Task objective: Among the entries below, please repeat exactly and only the lines from the line containing "ATOM 282 C C" to the line containing "ATOM 327 O O", both lines included.
== Input data
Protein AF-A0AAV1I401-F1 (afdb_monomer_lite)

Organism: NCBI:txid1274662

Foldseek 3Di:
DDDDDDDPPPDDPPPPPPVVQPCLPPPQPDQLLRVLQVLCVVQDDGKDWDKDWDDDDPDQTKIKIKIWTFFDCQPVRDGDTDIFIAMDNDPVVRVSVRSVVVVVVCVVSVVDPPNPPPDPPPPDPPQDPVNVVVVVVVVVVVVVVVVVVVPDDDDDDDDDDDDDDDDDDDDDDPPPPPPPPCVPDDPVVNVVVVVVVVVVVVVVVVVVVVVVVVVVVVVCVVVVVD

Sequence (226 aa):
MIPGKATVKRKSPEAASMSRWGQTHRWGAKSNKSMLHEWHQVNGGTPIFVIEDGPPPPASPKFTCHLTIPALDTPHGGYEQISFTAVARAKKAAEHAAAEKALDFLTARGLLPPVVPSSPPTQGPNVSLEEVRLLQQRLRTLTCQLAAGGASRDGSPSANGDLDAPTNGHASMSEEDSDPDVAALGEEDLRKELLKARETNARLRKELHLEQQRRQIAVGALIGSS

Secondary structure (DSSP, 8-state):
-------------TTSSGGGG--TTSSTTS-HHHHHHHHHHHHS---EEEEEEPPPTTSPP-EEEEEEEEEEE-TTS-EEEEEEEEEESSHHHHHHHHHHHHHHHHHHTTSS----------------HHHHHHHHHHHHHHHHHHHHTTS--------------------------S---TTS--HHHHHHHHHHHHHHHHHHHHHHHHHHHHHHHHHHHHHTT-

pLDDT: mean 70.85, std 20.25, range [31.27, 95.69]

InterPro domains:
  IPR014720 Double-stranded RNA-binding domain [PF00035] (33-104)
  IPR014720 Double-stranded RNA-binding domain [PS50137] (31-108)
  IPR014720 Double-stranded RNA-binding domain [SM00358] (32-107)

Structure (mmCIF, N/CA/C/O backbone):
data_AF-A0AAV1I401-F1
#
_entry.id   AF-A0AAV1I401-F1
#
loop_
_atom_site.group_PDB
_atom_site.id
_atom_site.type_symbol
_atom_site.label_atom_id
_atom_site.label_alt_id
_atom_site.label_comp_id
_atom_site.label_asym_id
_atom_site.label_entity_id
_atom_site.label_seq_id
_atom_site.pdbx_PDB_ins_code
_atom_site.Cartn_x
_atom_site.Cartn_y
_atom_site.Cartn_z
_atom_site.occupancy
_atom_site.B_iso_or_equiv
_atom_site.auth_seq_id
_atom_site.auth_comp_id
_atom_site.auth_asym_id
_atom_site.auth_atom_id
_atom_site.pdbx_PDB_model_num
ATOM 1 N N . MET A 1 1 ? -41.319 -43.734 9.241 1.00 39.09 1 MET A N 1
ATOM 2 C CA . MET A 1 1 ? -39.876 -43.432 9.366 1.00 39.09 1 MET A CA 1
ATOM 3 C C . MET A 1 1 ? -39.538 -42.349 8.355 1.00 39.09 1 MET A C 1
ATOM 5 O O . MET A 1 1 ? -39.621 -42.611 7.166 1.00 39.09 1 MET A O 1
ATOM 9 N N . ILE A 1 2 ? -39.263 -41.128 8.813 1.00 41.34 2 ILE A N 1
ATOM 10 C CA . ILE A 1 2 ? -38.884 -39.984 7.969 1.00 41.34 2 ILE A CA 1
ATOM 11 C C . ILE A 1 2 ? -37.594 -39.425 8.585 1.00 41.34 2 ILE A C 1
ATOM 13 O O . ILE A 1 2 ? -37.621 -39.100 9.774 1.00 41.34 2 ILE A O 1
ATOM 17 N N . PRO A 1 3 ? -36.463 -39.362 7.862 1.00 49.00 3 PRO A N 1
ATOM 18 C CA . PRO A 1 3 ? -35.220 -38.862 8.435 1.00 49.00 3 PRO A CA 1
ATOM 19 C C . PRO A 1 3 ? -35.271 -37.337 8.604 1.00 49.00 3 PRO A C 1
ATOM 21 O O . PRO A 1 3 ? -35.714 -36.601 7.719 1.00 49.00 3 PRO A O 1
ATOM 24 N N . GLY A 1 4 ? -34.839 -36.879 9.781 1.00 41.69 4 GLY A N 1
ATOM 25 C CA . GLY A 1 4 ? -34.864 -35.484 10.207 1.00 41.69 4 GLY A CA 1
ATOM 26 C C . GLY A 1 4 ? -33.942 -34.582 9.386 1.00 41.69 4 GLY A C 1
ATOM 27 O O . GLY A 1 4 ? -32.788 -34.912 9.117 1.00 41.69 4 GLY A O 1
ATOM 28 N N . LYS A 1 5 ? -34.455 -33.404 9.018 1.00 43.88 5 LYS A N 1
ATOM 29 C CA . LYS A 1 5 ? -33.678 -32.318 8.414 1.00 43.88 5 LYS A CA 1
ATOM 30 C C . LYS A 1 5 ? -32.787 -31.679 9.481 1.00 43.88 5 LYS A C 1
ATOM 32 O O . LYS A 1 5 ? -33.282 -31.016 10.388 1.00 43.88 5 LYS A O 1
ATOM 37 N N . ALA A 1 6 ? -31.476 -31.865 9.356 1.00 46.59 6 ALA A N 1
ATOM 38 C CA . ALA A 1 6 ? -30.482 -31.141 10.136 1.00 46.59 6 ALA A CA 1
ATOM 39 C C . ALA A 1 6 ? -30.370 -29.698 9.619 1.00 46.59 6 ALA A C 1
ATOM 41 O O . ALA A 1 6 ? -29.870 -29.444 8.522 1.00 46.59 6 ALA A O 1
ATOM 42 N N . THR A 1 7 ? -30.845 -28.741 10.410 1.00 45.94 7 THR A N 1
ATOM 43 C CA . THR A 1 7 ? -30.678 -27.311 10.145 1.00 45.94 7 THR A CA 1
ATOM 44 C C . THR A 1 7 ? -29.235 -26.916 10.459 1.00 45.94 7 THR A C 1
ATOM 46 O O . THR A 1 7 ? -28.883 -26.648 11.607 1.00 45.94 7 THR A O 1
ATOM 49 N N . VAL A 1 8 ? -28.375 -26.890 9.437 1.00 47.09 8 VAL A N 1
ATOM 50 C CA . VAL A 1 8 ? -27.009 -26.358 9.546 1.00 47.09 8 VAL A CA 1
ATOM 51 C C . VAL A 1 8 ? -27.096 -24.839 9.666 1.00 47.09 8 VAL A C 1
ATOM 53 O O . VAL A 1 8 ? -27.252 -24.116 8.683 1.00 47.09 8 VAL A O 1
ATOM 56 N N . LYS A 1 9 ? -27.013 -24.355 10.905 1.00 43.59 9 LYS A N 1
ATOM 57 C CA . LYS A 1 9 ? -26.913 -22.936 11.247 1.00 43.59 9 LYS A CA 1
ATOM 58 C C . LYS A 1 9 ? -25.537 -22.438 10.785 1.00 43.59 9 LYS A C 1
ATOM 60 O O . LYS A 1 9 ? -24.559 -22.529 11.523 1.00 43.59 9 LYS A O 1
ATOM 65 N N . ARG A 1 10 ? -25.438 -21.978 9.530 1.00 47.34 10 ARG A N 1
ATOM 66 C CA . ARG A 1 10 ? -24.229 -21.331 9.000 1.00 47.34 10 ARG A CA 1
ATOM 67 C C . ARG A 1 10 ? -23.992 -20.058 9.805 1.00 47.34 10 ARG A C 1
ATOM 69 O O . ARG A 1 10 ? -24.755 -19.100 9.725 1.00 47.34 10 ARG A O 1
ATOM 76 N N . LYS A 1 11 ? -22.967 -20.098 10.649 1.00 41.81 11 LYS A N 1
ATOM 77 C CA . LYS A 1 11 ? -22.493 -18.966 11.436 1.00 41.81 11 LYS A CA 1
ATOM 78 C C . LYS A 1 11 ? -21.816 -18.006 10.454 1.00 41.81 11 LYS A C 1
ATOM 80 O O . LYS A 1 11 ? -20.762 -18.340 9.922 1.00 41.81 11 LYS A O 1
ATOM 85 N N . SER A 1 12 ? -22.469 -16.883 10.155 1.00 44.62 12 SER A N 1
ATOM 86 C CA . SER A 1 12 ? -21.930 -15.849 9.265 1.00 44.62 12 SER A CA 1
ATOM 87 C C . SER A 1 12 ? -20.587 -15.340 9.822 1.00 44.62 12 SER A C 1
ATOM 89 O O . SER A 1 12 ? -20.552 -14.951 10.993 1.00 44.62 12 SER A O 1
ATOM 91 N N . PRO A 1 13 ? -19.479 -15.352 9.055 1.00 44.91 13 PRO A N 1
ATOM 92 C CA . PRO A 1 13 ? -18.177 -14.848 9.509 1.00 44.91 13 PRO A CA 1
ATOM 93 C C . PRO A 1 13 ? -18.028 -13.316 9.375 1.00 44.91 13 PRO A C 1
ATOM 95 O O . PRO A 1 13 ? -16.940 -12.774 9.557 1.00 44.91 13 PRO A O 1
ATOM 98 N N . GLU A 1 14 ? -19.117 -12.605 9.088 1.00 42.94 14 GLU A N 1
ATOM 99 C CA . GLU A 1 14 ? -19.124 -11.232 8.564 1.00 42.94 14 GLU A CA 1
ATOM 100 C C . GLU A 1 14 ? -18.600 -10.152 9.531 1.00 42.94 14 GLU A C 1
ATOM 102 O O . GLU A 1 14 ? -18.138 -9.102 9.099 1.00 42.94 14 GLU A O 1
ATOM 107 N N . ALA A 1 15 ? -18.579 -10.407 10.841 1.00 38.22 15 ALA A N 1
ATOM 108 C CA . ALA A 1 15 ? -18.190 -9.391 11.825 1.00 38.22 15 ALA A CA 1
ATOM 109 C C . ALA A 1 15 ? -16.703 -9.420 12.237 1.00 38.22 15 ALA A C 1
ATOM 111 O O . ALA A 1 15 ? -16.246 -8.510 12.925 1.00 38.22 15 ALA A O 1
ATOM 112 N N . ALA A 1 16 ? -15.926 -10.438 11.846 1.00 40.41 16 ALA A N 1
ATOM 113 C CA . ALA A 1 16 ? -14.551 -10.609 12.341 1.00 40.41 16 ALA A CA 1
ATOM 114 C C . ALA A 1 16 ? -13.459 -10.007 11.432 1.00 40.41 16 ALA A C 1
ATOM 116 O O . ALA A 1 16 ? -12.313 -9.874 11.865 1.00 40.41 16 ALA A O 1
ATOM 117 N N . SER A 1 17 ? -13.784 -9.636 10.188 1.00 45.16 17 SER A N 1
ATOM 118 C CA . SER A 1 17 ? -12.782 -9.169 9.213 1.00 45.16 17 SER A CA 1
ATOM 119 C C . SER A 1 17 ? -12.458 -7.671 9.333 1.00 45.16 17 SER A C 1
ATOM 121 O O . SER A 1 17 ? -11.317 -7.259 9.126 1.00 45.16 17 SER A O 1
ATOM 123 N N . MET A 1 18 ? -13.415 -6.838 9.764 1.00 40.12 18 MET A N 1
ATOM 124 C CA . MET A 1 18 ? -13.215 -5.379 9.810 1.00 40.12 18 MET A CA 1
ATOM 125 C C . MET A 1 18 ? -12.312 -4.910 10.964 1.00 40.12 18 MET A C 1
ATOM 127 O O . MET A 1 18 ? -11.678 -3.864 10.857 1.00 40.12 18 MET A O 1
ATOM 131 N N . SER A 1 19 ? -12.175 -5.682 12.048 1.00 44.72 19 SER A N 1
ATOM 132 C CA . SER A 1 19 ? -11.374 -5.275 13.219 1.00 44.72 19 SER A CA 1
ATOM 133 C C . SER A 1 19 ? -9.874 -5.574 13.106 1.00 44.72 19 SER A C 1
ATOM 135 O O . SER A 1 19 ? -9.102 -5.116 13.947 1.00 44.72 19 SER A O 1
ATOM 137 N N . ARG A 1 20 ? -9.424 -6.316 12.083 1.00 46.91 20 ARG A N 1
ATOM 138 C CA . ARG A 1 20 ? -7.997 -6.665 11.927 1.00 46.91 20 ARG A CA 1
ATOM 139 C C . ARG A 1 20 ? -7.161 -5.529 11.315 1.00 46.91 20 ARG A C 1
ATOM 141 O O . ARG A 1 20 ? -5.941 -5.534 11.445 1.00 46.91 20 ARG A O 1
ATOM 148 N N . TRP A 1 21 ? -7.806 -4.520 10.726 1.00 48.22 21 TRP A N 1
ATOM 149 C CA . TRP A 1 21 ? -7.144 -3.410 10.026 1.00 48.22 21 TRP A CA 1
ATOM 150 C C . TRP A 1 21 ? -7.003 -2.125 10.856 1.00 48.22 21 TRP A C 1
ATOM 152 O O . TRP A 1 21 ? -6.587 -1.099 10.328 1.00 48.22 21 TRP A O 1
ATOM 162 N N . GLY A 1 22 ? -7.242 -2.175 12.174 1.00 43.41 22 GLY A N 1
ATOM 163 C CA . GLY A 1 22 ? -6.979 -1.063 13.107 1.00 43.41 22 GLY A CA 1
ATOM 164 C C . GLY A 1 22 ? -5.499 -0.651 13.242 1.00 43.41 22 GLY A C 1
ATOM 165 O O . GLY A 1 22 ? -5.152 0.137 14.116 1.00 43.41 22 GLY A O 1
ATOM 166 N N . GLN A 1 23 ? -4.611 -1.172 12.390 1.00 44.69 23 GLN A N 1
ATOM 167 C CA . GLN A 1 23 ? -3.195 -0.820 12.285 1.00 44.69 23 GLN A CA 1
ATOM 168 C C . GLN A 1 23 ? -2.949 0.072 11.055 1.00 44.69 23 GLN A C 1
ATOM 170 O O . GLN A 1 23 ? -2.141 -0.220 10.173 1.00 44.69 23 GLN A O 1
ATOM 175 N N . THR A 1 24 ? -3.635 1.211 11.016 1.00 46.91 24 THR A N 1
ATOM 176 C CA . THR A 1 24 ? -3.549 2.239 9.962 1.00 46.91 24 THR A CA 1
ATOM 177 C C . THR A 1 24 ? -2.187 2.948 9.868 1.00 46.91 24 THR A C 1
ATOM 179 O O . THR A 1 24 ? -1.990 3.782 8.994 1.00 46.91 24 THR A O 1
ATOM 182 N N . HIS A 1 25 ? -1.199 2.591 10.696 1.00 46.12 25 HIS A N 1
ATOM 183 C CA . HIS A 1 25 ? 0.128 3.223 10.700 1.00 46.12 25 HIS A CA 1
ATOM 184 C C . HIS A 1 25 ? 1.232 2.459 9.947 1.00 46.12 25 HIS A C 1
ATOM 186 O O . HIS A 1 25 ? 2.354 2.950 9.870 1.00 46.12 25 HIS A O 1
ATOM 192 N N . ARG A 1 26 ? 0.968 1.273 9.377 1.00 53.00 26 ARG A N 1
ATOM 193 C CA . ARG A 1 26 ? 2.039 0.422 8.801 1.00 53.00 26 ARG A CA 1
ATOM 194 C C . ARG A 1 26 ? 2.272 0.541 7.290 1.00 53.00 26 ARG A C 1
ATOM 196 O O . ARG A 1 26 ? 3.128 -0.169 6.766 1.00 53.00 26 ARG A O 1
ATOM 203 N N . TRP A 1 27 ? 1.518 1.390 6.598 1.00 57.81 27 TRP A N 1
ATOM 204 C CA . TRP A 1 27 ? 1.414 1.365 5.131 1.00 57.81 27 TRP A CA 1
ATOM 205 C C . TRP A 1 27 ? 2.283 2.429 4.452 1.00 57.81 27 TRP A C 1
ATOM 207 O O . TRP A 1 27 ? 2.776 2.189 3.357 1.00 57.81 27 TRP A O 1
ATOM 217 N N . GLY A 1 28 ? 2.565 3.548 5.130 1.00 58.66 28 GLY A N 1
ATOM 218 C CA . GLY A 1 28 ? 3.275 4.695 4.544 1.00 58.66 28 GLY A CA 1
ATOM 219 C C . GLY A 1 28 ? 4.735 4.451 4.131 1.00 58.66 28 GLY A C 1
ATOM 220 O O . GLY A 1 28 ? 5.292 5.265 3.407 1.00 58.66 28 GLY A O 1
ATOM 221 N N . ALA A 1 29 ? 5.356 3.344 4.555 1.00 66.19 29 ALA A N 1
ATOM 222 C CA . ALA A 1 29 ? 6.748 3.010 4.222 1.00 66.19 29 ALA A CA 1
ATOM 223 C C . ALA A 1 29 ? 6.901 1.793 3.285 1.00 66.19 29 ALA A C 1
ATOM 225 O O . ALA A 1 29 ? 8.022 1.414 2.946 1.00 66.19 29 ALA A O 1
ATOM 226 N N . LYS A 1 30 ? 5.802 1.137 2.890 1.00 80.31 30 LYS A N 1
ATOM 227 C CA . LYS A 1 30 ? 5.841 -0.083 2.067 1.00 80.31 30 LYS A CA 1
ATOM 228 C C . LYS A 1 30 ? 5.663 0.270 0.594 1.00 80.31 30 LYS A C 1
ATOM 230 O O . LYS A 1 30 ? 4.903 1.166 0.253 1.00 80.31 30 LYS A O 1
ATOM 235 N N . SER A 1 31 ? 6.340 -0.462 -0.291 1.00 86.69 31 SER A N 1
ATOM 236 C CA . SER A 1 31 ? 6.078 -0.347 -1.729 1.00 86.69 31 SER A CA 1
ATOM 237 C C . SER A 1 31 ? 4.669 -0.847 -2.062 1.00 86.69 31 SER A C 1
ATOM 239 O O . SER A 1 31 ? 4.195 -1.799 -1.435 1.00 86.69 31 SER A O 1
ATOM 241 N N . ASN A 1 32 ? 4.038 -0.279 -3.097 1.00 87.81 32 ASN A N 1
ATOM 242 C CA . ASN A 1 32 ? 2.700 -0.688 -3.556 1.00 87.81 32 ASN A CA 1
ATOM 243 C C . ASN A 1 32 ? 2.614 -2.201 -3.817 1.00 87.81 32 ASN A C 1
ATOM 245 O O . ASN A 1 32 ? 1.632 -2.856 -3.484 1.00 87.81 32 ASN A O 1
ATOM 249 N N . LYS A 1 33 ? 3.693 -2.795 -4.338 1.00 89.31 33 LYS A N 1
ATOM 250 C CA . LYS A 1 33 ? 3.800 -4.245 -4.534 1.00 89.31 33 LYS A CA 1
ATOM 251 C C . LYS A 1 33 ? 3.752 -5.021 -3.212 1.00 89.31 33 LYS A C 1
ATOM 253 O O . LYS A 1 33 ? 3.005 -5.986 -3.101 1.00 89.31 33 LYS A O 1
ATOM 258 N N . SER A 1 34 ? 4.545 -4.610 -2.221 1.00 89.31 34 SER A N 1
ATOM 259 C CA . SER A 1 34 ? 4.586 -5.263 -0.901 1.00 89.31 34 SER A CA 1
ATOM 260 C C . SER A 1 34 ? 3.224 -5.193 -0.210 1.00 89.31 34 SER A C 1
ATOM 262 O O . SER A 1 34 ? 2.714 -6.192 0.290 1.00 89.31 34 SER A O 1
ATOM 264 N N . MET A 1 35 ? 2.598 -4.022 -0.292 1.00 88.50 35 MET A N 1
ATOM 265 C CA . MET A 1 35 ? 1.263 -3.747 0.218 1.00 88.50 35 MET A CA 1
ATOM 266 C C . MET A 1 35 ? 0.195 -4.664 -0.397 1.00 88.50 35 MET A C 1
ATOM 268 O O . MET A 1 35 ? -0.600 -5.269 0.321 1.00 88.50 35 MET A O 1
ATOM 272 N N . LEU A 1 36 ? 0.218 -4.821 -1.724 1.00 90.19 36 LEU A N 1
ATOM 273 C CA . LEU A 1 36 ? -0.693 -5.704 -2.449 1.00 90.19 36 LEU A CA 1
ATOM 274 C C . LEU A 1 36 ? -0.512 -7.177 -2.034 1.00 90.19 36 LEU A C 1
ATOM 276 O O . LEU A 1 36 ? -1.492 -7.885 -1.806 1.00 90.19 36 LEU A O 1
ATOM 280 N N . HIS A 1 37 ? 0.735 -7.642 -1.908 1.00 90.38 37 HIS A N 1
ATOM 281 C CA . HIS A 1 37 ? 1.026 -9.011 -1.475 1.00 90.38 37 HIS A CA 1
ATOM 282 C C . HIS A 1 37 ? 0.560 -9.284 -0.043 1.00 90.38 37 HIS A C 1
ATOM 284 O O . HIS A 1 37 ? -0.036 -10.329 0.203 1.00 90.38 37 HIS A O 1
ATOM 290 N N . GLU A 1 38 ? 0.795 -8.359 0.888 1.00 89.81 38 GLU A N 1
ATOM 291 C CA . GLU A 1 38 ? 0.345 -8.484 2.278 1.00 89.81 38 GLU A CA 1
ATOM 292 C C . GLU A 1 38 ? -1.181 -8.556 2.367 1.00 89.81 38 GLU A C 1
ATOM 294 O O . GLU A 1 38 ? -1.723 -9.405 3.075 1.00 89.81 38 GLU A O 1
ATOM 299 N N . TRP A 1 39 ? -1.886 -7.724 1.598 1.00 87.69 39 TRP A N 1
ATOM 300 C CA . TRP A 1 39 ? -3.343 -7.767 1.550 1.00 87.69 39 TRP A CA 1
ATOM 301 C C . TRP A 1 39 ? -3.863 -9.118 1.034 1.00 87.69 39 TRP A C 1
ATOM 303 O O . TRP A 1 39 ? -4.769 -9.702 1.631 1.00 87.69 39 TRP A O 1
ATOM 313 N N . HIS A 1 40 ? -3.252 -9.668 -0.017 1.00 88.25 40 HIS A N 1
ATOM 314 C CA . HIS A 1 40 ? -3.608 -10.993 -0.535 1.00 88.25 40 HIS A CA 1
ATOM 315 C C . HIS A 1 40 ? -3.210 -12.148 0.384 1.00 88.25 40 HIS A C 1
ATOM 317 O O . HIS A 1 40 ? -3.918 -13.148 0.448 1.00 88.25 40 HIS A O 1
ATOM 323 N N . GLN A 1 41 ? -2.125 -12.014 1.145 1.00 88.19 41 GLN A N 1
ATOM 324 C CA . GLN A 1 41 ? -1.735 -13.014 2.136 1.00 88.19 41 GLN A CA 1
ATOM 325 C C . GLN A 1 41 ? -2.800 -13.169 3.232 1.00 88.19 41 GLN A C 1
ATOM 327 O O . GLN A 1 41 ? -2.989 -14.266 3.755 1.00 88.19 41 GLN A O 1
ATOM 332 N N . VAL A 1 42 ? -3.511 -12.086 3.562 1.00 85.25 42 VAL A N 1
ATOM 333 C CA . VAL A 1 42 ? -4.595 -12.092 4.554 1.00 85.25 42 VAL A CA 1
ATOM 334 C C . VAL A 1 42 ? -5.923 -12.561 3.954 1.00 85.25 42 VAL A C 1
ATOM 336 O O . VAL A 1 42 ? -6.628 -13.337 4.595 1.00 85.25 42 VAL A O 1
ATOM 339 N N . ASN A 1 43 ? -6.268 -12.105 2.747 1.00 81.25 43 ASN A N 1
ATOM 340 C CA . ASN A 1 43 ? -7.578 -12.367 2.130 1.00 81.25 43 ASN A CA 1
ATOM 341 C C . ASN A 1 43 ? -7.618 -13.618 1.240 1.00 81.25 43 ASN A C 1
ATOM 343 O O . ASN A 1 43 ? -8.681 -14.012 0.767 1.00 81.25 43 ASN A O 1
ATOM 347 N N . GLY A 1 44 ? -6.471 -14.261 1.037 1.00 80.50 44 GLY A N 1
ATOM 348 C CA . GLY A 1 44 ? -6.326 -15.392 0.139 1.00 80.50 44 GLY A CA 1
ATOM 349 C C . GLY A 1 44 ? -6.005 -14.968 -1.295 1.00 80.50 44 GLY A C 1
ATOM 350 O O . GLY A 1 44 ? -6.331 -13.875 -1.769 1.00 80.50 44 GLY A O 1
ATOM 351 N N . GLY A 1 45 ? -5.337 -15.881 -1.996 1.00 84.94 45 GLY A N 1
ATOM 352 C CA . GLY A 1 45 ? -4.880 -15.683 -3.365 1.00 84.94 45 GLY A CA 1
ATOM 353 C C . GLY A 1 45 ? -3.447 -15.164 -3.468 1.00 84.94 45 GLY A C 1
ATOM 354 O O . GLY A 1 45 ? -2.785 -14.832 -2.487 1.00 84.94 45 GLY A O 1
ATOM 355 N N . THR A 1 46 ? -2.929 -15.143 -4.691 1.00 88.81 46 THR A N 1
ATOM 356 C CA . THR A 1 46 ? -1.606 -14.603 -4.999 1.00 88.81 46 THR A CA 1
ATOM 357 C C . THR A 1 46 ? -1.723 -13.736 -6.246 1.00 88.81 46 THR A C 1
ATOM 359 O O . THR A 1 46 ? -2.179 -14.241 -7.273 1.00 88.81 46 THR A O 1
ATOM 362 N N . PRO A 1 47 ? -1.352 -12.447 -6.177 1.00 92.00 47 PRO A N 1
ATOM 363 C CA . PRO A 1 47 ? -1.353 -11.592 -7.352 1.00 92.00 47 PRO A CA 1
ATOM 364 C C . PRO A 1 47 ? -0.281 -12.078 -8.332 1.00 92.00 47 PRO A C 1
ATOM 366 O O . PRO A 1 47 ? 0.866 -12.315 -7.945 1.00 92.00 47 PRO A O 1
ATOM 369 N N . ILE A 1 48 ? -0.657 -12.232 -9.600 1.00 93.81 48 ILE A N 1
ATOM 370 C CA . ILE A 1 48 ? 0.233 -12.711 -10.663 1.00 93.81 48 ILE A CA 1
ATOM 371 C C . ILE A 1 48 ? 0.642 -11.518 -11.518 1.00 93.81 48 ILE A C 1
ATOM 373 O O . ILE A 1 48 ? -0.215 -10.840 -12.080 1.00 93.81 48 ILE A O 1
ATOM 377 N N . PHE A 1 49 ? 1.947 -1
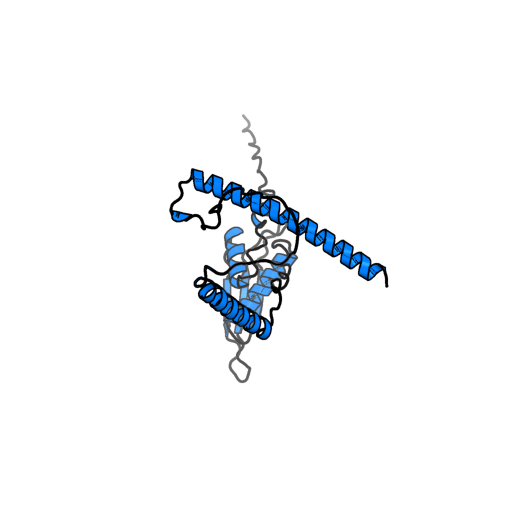1.281 -11.634 1.00 94.19 49 PHE A N 1
ATOM 378 C CA . PHE A 1 49 ? 2.517 -10.247 -12.495 1.00 94.19 49 PHE A CA 1
ATOM 379 C C . PHE A 1 49 ? 3.126 -10.904 -13.733 1.00 94.19 49 PHE A C 1
ATOM 381 O O . PHE A 1 49 ? 4.050 -11.707 -13.616 1.00 94.19 49 PHE A O 1
ATOM 388 N N . VAL A 1 50 ? 2.635 -10.541 -14.914 1.00 95.69 50 VAL A N 1
ATOM 389 C CA . VAL A 1 50 ? 3.200 -10.936 -16.209 1.00 95.69 50 VAL A CA 1
ATOM 390 C C . VAL A 1 50 ? 3.776 -9.688 -16.860 1.00 95.69 50 VAL A C 1
ATOM 392 O O . VAL A 1 50 ? 3.105 -8.660 -16.920 1.00 95.69 50 VAL A O 1
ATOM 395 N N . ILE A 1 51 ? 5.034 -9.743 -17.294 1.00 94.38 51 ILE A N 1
====
Answer space:
ATOM 282 C C . HIS A 1 37 ? 0.560 -9.284 -0.043 1.00 90.38 37 HIS A C 1
ATOM 284 O O . HIS A 1 37 ? -0.036 -10.329 0.203 1.00 90.38 37 HIS A O 1
ATOM 290 N N . GLU A 1 38 ? 0.795 -8.359 0.888 1.00 89.81 38 GLU A N 1
ATOM 291 C CA . GLU A 1 38 ? 0.345 -8.484 2.278 1.00 89.81 38 GLU A CA 1
ATOM 292 C C . GLU A 1 38 ? -1.181 -8.556 2.367 1.00 89.81 38 GLU A C 1
ATOM 294 O O . GLU A 1 38 ? -1.723 -9.405 3.075 1.00 89.81 38 GLU A O 1
ATOM 299 N N . TRP A 1 39 ? -1.886 -7.724 1.598 1.00 87.69 39 TRP A N 1
ATOM 300 C CA . TRP A 1 39 ? -3.343 -7.767 1.550 1.00 87.69 39 TRP A CA 1
ATOM 301 C C . TRP A 1 39 ? -3.863 -9.118 1.034 1.00 87.69 39 TRP A C 1
ATOM 303 O O . TRP A 1 39 ? -4.769 -9.702 1.631 1.00 87.69 39 TRP A O 1
ATOM 313 N N . HIS A 1 40 ? -3.252 -9.668 -0.017 1.00 88.25 40 HIS A N 1
ATOM 314 C CA . HIS A 1 40 ? -3.608 -10.993 -0.535 1.00 88.25 40 HIS A CA 1
ATOM 315 C C . HIS A 1 40 ? -3.210 -12.148 0.384 1.00 88.25 40 HIS A C 1
ATOM 317 O O . HIS A 1 40 ? -3.918 -13.148 0.448 1.00 88.25 40 HIS A O 1
ATOM 323 N N . GLN A 1 41 ? -2.125 -12.014 1.145 1.00 88.19 41 GLN A N 1
ATOM 324 C CA . GLN A 1 41 ? -1.735 -13.014 2.136 1.00 88.19 41 GLN A CA 1
ATOM 325 C C . GLN A 1 41 ? -2.800 -13.169 3.232 1.00 88.19 41 GLN A C 1
ATOM 327 O O . GLN A 1 41 ? -2.989 -14.266 3.755 1.00 88.19 41 GLN A O 1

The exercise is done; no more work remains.